▸ Source data

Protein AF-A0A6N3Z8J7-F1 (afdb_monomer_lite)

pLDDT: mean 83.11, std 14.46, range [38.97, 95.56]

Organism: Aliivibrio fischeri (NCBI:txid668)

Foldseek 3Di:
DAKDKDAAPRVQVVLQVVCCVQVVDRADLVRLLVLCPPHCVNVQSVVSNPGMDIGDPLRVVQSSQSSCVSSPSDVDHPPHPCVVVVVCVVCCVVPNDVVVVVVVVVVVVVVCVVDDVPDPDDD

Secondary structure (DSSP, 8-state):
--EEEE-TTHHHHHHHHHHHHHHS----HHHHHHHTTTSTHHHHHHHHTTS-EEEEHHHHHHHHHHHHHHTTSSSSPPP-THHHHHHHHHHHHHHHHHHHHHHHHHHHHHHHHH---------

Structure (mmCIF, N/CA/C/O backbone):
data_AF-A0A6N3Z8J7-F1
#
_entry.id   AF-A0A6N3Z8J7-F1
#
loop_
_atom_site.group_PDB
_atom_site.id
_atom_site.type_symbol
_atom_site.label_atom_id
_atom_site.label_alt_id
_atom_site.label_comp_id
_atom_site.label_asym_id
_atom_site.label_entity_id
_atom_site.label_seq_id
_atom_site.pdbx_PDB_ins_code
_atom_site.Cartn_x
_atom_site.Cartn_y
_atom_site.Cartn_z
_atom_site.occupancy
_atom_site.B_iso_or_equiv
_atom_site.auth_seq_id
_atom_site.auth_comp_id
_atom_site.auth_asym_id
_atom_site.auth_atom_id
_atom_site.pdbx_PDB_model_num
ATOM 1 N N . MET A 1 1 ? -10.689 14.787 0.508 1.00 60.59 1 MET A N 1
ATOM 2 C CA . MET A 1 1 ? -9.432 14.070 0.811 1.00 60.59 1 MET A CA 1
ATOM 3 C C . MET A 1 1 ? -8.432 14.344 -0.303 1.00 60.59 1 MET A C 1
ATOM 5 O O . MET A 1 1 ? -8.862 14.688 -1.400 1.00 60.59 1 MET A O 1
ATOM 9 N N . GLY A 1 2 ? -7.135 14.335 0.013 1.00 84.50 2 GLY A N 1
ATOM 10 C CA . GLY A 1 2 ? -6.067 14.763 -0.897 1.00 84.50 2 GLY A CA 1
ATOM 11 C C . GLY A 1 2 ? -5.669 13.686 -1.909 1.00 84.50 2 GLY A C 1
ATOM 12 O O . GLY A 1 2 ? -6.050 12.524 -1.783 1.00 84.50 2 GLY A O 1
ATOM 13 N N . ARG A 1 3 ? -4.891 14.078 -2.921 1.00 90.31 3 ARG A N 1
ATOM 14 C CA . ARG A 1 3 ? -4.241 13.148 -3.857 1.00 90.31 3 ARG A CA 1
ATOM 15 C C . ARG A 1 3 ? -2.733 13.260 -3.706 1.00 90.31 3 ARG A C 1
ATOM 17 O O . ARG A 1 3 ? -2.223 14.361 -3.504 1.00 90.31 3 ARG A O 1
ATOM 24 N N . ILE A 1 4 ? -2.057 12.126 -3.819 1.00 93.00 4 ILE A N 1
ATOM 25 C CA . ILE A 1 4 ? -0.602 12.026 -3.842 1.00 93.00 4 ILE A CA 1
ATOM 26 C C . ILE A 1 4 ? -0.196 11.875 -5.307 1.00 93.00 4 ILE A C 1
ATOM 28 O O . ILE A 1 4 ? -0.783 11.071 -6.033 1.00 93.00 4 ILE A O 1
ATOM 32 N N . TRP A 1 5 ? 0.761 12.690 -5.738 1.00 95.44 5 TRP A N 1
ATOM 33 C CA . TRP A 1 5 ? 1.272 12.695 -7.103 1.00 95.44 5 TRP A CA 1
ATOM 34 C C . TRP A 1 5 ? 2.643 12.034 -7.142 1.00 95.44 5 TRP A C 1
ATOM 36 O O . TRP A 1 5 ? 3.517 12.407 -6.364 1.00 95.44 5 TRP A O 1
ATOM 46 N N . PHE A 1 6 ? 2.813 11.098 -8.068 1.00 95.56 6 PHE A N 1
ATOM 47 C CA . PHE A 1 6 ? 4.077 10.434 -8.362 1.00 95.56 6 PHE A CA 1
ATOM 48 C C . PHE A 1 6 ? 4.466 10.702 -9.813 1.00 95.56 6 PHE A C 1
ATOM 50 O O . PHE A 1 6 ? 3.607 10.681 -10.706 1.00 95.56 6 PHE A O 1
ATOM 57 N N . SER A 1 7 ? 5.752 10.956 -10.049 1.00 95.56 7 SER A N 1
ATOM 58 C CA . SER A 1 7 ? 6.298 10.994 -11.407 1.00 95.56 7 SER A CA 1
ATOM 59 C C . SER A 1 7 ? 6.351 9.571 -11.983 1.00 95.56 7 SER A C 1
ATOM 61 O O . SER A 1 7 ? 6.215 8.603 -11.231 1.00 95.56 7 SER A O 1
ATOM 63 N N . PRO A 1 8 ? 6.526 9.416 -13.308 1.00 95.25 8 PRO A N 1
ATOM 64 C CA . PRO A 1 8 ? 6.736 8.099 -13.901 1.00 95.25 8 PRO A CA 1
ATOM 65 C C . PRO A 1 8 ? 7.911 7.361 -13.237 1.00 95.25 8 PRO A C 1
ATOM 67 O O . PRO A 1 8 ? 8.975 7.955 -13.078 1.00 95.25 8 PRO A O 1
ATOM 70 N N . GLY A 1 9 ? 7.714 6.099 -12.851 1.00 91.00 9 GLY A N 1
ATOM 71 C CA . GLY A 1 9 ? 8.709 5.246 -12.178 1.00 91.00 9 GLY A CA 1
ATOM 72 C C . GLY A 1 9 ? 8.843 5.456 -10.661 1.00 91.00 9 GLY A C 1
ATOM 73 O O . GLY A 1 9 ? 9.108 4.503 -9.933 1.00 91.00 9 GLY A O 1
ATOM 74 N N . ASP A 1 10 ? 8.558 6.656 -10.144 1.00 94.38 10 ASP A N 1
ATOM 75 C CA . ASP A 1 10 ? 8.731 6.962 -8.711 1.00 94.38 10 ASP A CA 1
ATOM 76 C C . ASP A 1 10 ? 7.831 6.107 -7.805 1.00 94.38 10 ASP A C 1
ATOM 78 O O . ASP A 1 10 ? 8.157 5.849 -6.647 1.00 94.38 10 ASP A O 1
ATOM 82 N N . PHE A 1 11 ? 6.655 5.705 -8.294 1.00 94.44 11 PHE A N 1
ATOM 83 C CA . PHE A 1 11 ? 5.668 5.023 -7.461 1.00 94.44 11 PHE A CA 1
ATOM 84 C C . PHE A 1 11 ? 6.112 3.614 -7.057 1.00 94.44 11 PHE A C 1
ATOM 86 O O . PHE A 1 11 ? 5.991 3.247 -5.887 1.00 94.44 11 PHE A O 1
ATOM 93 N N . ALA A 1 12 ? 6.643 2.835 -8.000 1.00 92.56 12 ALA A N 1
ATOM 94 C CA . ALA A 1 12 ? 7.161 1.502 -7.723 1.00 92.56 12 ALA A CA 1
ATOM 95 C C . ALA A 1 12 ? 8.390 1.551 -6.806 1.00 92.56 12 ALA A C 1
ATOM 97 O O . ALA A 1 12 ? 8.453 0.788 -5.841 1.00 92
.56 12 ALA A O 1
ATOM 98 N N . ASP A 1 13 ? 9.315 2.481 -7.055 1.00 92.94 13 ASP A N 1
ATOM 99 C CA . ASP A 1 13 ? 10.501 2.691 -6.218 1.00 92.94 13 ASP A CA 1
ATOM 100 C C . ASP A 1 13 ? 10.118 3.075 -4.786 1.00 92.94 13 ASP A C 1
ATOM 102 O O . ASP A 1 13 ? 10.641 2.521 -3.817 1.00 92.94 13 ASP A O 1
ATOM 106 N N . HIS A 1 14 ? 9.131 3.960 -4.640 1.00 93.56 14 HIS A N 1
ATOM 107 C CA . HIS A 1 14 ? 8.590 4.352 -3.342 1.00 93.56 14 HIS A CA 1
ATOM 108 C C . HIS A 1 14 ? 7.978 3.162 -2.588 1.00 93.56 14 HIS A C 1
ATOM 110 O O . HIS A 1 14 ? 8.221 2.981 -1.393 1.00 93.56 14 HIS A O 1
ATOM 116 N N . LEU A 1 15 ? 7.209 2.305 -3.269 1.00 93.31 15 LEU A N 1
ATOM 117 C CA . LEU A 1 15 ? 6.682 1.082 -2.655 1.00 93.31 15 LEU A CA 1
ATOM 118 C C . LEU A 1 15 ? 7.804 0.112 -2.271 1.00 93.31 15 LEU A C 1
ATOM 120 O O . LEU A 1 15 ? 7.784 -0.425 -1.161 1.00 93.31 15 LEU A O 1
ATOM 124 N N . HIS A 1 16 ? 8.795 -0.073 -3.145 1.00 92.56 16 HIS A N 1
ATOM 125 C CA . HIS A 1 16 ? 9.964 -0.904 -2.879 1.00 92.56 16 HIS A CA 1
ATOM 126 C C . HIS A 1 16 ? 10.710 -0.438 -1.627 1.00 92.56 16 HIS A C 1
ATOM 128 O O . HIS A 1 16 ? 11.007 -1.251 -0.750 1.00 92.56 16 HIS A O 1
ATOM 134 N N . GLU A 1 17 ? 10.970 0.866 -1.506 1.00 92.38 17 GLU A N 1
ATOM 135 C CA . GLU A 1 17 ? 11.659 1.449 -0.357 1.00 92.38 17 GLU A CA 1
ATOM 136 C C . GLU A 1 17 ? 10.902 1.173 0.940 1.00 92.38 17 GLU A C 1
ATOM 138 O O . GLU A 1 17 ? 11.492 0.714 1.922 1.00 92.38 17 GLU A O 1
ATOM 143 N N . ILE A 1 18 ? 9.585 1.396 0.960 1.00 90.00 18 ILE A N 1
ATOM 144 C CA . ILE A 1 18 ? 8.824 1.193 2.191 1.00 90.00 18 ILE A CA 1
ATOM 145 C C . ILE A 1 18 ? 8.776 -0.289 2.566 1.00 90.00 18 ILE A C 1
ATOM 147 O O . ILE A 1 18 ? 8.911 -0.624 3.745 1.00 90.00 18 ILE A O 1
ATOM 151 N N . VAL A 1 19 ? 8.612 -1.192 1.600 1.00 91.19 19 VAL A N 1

▸ Task statement
Copy exactly the lines above, starting at the opening line and finishing at the line in which "ATOM 2 C CA" occurs.

▸ Exercise output
Protein AF-A0A6N3Z8J7-F1 (afdb_monomer_lite)

pLDDT: mean 83.11, std 14.46, range [38.97, 95.56]

Organism: Aliivibrio fischeri (NCBI:txid668)

Foldseek 3Di:
DAKDKDAAPRVQVVLQVVCCVQVVDRADLVRLLVLCPPHCVNVQSVVSNPGMDIGDPLRVVQSSQSSCVSSPSDVDHPPHPCVVVVVCVVCCVVPNDVVVVVVVVVVVVVVCVVDDVPDPDDD

Secondary structure (DSSP, 8-state):
--EEEE-TTHHHHHHHHHHHHHHS----HHHHHHHTTTSTHHHHHHHHTTS-EEEEHHHHHHHHHHHHHHTTSSSSPPP-THHHHHHHHHHHHHHHHHHHHHHHHHHHHHHHHH---------

Structure (mmCIF, N/CA/C/O backbone):
data_AF-A0A6N3Z8J7-F1
#
_entry.id   AF-A0A6N3Z8J7-F1
#
loop_
_atom_site.group_PDB
_atom_site.id
_atom_site.type_symbol
_atom_site.label_atom_id
_atom_site.label_alt_id
_atom_site.label_comp_id
_atom_site.label_asym_id
_atom_site.label_entity_id
_atom_site.label_seq_id
_atom_site.pdbx_PDB_ins_code
_atom_site.Cartn_x
_atom_site.Cartn_y
_atom_site.Cartn_z
_atom_site.occupancy
_atom_site.B_iso_or_equiv
_atom_site.auth_seq_id
_atom_site.auth_comp_id
_atom_site.auth_asym_id
_atom_site.auth_atom_id
_atom_site.pdbx_PDB_model_num
ATOM 1 N N . MET A 1 1 ? -10.689 14.787 0.508 1.00 60.59 1 MET A N 1
ATOM 2 C CA . MET A 1 1 ? -9.432 14.070 0.811 1.00 60.59 1 MET A CA 1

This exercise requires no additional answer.